Ein Hauptproblem: Versicherer müssen die medizinisch angezeigten Leistungen vor der Behandlungen meist erst genehmigen. Schon vor drei Jahren beschrieb Robert H. Shmerling von der medizinischen Fakultät der Harvard Medical School das System dem Bericht nach als teuer, kompliziert, dysfunktional und kaputt. Dadurch werde massive Ungleichheit gefördert. "Das derzeitige US-Gesundheitssystem neigt auf grausame Weise dazu, eine qualitativ hochwertige Versorgung für diejenigen zu verzögern oder zu verweigern, die sie am dringendsten benötigen, sich aber die hohen Kosten nicht leisten können", kritisierte der Experte.

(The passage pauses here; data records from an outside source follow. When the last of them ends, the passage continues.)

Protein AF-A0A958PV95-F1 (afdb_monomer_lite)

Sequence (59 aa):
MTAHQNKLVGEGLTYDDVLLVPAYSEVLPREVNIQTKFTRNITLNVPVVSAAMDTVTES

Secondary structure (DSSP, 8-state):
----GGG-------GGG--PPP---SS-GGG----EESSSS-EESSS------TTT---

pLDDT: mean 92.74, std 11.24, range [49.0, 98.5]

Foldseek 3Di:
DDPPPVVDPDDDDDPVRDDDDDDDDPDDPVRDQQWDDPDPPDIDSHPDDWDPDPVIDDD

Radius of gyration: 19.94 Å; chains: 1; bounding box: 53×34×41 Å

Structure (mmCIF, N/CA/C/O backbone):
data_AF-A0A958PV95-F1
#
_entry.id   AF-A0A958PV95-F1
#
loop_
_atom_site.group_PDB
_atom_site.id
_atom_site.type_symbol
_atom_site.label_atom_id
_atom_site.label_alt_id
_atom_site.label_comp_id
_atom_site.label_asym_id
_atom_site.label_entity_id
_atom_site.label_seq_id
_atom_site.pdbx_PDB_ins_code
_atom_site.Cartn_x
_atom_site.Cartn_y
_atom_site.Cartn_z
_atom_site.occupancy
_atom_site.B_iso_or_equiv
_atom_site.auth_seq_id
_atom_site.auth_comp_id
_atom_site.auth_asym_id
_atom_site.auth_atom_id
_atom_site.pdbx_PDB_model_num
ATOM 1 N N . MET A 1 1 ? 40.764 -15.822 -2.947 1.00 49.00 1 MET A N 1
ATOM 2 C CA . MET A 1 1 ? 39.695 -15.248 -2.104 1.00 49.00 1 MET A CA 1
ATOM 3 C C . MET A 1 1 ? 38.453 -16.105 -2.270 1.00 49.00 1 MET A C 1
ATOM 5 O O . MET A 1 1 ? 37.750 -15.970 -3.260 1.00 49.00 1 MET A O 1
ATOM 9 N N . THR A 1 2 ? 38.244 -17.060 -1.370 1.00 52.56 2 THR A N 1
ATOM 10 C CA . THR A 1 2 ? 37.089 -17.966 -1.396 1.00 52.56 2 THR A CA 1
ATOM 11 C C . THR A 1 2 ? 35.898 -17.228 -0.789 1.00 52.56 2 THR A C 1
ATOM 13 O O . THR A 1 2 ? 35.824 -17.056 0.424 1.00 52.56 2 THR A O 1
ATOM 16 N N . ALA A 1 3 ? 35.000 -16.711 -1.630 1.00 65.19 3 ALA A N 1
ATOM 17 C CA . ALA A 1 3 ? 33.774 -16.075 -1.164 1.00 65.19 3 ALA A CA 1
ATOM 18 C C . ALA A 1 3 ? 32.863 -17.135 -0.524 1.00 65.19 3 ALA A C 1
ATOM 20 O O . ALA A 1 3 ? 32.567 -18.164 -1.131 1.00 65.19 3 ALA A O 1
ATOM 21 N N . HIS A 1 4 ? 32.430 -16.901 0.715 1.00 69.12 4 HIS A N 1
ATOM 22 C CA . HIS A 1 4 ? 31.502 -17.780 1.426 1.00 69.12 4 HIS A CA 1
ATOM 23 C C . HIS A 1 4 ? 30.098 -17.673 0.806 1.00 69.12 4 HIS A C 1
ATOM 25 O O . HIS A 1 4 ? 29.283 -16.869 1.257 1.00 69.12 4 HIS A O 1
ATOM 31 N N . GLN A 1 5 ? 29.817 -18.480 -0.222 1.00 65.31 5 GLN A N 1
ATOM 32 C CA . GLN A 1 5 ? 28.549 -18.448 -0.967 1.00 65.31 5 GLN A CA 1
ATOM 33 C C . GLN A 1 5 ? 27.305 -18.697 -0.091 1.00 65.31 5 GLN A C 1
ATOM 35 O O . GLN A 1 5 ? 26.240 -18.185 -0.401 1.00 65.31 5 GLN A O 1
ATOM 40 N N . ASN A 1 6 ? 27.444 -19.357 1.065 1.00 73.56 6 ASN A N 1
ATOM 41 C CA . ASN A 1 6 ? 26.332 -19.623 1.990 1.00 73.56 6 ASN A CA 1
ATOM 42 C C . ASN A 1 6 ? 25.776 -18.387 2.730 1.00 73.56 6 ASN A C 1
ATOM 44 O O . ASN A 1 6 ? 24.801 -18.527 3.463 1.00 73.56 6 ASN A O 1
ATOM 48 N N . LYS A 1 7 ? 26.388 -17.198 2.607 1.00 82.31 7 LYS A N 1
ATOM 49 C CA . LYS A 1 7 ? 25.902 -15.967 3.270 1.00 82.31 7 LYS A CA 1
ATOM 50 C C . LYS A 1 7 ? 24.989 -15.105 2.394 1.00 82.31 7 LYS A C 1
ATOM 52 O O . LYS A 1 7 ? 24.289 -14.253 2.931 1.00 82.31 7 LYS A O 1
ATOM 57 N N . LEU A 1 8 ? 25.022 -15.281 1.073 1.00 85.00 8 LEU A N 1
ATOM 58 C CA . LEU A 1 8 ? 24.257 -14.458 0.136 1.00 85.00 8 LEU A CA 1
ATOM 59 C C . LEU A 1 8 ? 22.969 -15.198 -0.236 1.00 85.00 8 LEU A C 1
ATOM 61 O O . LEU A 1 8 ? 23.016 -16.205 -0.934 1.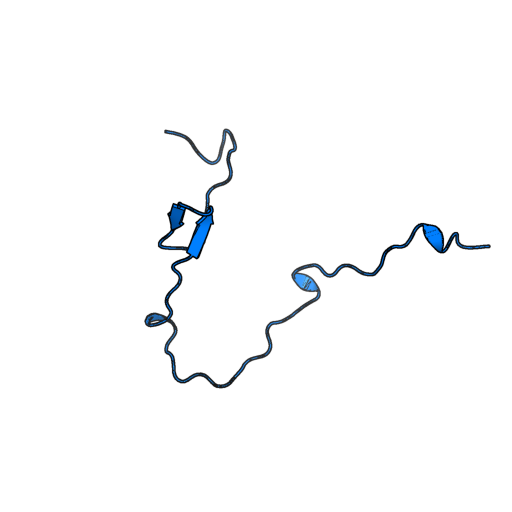00 85.00 8 LEU A O 1
ATOM 65 N N . VAL A 1 9 ? 21.832 -14.713 0.270 1.00 86.44 9 VAL A N 1
ATOM 66 C CA . VAL A 1 9 ? 20.510 -15.340 0.065 1.00 86.44 9 VAL A CA 1
ATOM 67 C C . VAL A 1 9 ? 19.922 -14.994 -1.309 1.00 86.44 9 VAL A C 1
ATOM 69 O O . VAL A 1 9 ? 19.201 -15.802 -1.885 1.00 86.44 9 VAL A O 1
ATOM 72 N N . GLY A 1 10 ? 20.251 -13.823 -1.857 1.00 87.50 10 GLY A N 1
ATOM 73 C CA . GLY A 1 10 ? 19.786 -13.372 -3.165 1.00 87.50 10 GLY A CA 1
ATOM 74 C C . GLY A 1 10 ? 19.981 -11.872 -3.363 1.00 87.50 10 GLY A C 1
ATOM 75 O O . GLY A 1 10 ? 20.534 -11.187 -2.501 1.00 87.50 10 GLY A O 1
ATOM 76 N N . GLU A 1 11 ? 19.519 -11.386 -4.509 1.00 92.19 11 GLU A N 1
ATOM 77 C CA . GLU A 1 11 ? 19.424 -9.963 -4.829 1.00 92.19 11 GLU A CA 1
ATOM 78 C C . GLU A 1 11 ? 18.085 -9.403 -4.327 1.00 92.19 11 GLU A C 1
ATOM 80 O O . GLU A 1 11 ? 17.054 -10.073 -4.405 1.00 92.19 11 GLU A O 1
ATOM 85 N N . GLY A 1 12 ? 18.103 -8.185 -3.787 1.00 93.50 12 GLY A N 1
ATOM 86 C CA . GLY A 1 12 ? 16.907 -7.443 -3.396 1.00 93.50 12 GLY A CA 1
ATOM 87 C C . GLY A 1 12 ? 16.857 -6.127 -4.159 1.00 93.50 12 GLY A C 1
ATOM 88 O O . GLY A 1 12 ? 17.879 -5.457 -4.262 1.00 93.50 12 GLY A O 1
ATOM 89 N N . LEU A 1 13 ? 15.680 -5.778 -4.677 1.00 96.75 13 LEU A N 1
ATOM 90 C CA . LEU A 1 13 ? 15.445 -4.545 -5.427 1.00 96.75 13 LEU A CA 1
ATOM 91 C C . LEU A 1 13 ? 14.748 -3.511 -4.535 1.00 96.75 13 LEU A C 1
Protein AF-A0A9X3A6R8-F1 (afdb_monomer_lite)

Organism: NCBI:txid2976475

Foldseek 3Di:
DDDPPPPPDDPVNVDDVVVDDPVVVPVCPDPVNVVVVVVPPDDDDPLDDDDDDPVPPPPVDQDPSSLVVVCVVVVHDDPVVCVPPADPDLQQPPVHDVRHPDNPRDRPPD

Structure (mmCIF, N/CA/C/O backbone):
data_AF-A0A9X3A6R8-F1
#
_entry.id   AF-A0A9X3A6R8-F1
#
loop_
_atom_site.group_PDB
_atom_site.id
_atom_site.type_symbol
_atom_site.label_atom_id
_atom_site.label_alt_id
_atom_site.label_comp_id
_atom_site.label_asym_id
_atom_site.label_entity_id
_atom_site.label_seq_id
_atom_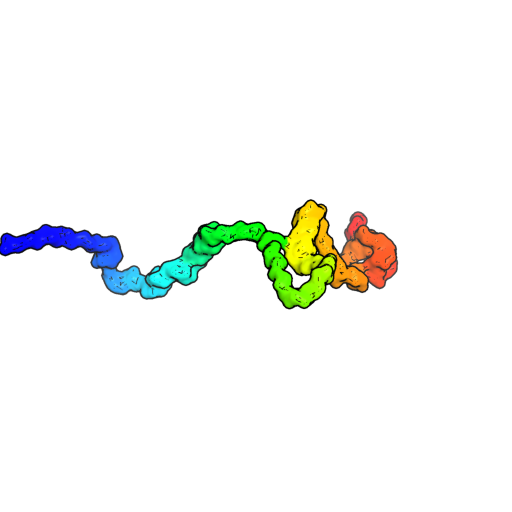site.pdbx_PDB_ins_code
_atom_site.Cartn_x
_atom_site.Cartn_y
_atom_site.Cartn_z
_atom_site.occupancy
_atom_site.B_iso_or_equiv
_atom_site.auth_seq_id
_atom_site.auth_comp_id
_atom_site.auth_asym_id
_atom_site.auth_atom_id
_atom_site.pdbx_PDB_model_num
ATOM 1 N N . MET A 1 1 ? -39.440 -0.710 60.758 1.00 38.28 1 MET A N 1
ATOM 2 C CA . MET A 1 1 ? -39.435 -2.164 60.983 1.00 38.28 1 MET A CA 1
ATOM 3 C C . MET A 1 1 ? -39.933 -2.879 59.741 1.00 38.28 1 MET A C 1
ATOM 5 O O . MET A 1 1 ? -41.094 -3.247 59.680 1.00 38.28 1 MET A O 1
ATOM 9 N N . ASP A 1 2 ? -39.166 -3.154 58.706 1.00 42.03 2 ASP A N 1
ATOM 10 C CA . ASP A 1 2 ? -38.036 -2.522 58.028 1.00 42.03 2 ASP A CA 1
ATOM 11 C C . ASP A 1 2 ? -38.037 -3.231 56.670 1.00 42.03 2 ASP A C 1
ATOM 13 O O . ASP A 1 2 ? -38.303 -4.434 56.594 1.00 42.03 2 ASP A O 1
ATOM 17 N N . ASP A 1 3 ? -37.852 -2.465 55.604 1.00 44.31 3 ASP A N 1
ATOM 18 C CA . ASP A 1 3 ? -37.932 -2.923 54.224 1.00 44.31 3 ASP A CA 1
ATOM 19 C C . ASP A 1 3 ? -36.990 -4.106 53.961 1.00 44.31 3 ASP A C 1
ATOM 21 O O . ASP A 1 3 ? -35.767 -3.958 53.936 1.00 44.31 3 ASP A O 1
ATOM 25 N N . VAL A 1 4 ? -37.547 -5.289 53.680 1.00 46.53 4 VAL A N 1
ATOM 26 C CA . VAL A 1 4 ? -36.774 -6.413 53.134 1.00 46.53 4 VAL A CA 1
ATOM 27 C C . VAL A 1 4 ? -36.568 -6.158 51.644 1.00 46.53 4 VAL A C 1
ATOM 29 O O . VAL A 1 4 ? -37.233 -6.720 50.769 1.00 46.53 4 VAL A O 1
ATOM 32 N N . LYS A 1 5 ? -35.636 -5.250 51.358 1.00 47.00 5 LYS A N 1
ATOM 33 C CA . LYS A 1 5 ? -35.075 -5.028 50.031 1.00 47.00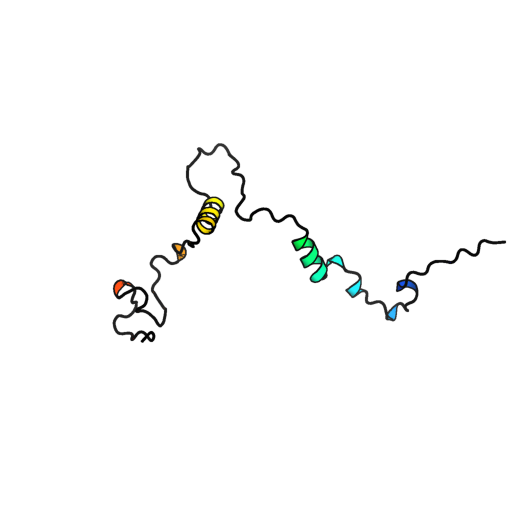 5 LYS A CA 1
ATOM 34 C C . LYS A 1 5 ? -34.318 -6.301 49.650 1.00 47.00 5 LYS A C 1
ATOM 36 O O . LYS A 1 5 ? -33.222 -6.551 50.145 1.00 47.00 5 LYS A O 1
ATOM 41 N N . ARG A 1 6 ? -34.944 -7.140 48.817 1.00 48.88 6 ARG A N 1
ATOM 42 C CA . ARG A 1 6 ? -34.288 -8.268 48.146 1.00 48.88 6 ARG A CA 1
ATOM 43 C C . ARG A 1 6 ? -33.122 -7.693 47.349 1.00 48.88 6 ARG A C 1
ATOM 45 O O . ARG A 1 6 ? -33.339 -7.057 46.326 1.00 48.88 6 ARG A O 1
ATOM 52 N N . LYS A 1 7 ? -31.922 -7.838 47.905 1.00 50.50 7 LYS A N 1
ATOM 53 C CA . LYS A 1 7 ? -30.662 -7.476 47.271 1.00 50.50 7 LYS A CA 1
ATOM 54 C C . LYS A 1 7 ? -30.449 -8.496 46.158 1.00 50.50 7 LYS A C 1
ATOM 56 O O . LYS A 1 7 ? -30.260 -9.681 46.422 1.00 50.50 7 LYS A O 1
ATOM 61 N N . ASP A 1 8 ? -30.626 -8.031 44.939 1.00 47.50 8 ASP A N 1
ATOM 62 C CA . ASP A 1 8 ? -30.177 -8.652 43.708 1.00 47.50 8 ASP A CA 1
ATOM 63 C C . ASP A 1 8 ? -28.656 -8.828 43.769 1.00 47.50 8 ASP A C 1
ATOM 65 O O . ASP A 1 8 ? -27.892 -7.987 43.311 1.00 47.50 8 ASP A O 1
ATOM 69 N N . LEU A 1 9 ? -28.198 -9.912 44.403 1.00 48.59 9 LEU A N 1
ATOM 70 C CA . LEU A 1 9 ? -26.809 -10.335 44.259 1.00 48.59 9 LEU A CA 1
ATOM 71 C C . LEU A 1 9 ? -26.579 -10.635 42.779 1.00 48.59 9 LEU A C 1
ATOM 73 O O . LEU A 1 9 ? -27.267 -11.481 42.198 1.00 48.59 9 LEU A O 1
ATOM 77 N N . SER A 1 10 ? -25.627 -9.926 42.180 1.00 58.12 10 SER A N 1
ATOM 78 C CA . SER A 1 10 ? -25.131 -10.267 40.855 1.00 58.12 10 SER A CA 1
ATOM 79 C C . SER A 1 10 ? -24.569 -11.704 40.894 1.00 58.12 10 SER A C 1
ATOM 81 O O . SER A 1 10 ? -24.103 -12.140 41.948 1.00 58.12 10 SER A O 1
ATOM 83 N N . PRO A 1 11 ? -24.612 -12.489 39.801 1.00 57.62 11 PRO A N 1
ATOM 84 C CA . PRO A 1 11 ? -24.083 -13.861 39.795 1.00 57.62 11 PRO A CA 1
ATOM 85 C C . PRO A 1 11 ? -22.610 -13.953 40.230 1.00 57.62 11 PRO A C 1
ATOM 87 O O . PRO A 1 11 ? -22.173 -14.992 40.718 1.00 57.62 11 PRO A O 1
ATOM 90 N N . SER A 1 12 ? -21.874 -12.850 40.090 1.00 58.62 12 SER A N 1
ATOM 91 C CA . SER A 1 12 ? -20.495 -12.640 40.528 1.00 58.62 12 SER A CA 1
ATOM 92 C C . SER A 1 12 ? -20.346 -12.497 42.051 1.00 58.62 12 SER A C 1
ATOM 94 O O . SER A 1 12 ? -19.327 -12.907 42.591 1.00 58.62 12 SER A O 1
ATOM 96 N N . ASP A 1 13 ? -21.361 -12.001 42.770 1.00 56.56 13 ASP A N 1
ATOM 97 C CA . ASP A 1 13 ? -21.354 -11.882 44.242 1.00 56.56 13 ASP A CA 1
ATOM 98 C C . ASP A 1 13 ? -21.601 -13.222 44.967 1.00 56.56 13 ASP A C 1
ATOM 100 O O . ASP A 1 13 ? -21.496 -13.303 46.192 1.00 56.56 13 ASP A O 1
ATOM 104 N N . ALA A 1 14 ? -21.988 -14.273 44.234 1.00 61.69 14 ALA A N 1
ATOM 105 C CA . ALA A 1 14 ? -22.288 -15.598 44.787 1.00 61.69 14 ALA A CA 1
ATOM 106 C C . ALA A 1 14 ? -21.083 -16.560 44.777 1.00 61.69 14 ALA A C 1
ATOM 108 O O . ALA A 1 14 ? -21.188 -17.686 45.270 1.00 61.69 14 ALA A O 1
ATOM 109 N N . LEU A 1 15 ? -19.956 -16.132 44.210 1.00 69.44 15 LEU A N 1
ATOM 110 C CA . LEU A 1 15 ? -18.732 -16.907 44.043 1.00 69.44 15 LEU A CA 1
ATOM 111 C C . LEU A 1 15 ? -17.703 -16.480 45.101 1.00 69.44 15 LEU A C 1
ATOM 113 O O . LEU A 1 15 ? -17.562 -15.300 45.412 1.00 69.44 15 LEU A O 1
ATOM 117 N N . ALA A 1 16 ? -17.018 -17.449 45.714 1.00 69.69 16 ALA A N 1
ATOM 118 C CA . ALA A 1 16 ? -15.989 -17.155 46.710 1.00 69.69 16 ALA A CA 1
ATOM 119 C C . ALA A 1 16 ? -14.816 -16.403 46.046 1.00 69.69 16 ALA A C 1
ATOM 121 O O . ALA A 1 16 ? -14.510 -16.689 44.888 1.00 69.69 16 ALA A O 1
ATOM 122 N N . PRO A 1 17 ? -14.136 -15.468 46.732 1.00 62.78 17 PRO A N 1
ATOM 123 C CA . PRO A 1 17 ? -13.091 -14.641 46.125 1.00 62.78 17 PRO A CA 1
ATOM 124 C C . PRO A 1 17 ? -11.920 -15.454 45.549 1.00 62.78 17 PRO A C 1
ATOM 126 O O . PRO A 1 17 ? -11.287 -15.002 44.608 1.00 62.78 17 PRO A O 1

Um ihre Kosten niedrig zu halten, könnten Krankenversicherer von Behandlungen abraten, so Shmerling weiter. Von Problemen, Leistungen genehmigt zu bekommen, berichteten laut einer Umfrage der unabhängigen Kaiser Familiy Foundation 60 Prozent aller befragten US-Amerikaner:innen. Werde eine Behandlung ablehnt, blieben den Menschen nur drei Möglichkeiten, zitiert "zdfheute" den US-Journalisten Nicholas Florko: Entweder vor Gericht die Entscheidung anzufechten oder selbst zu bezahlen. Letzteres bedeute aber häufig, Schulden aufnehmen zu müssen. Und dies lasse so viele Bürger:innen machtlos zurück.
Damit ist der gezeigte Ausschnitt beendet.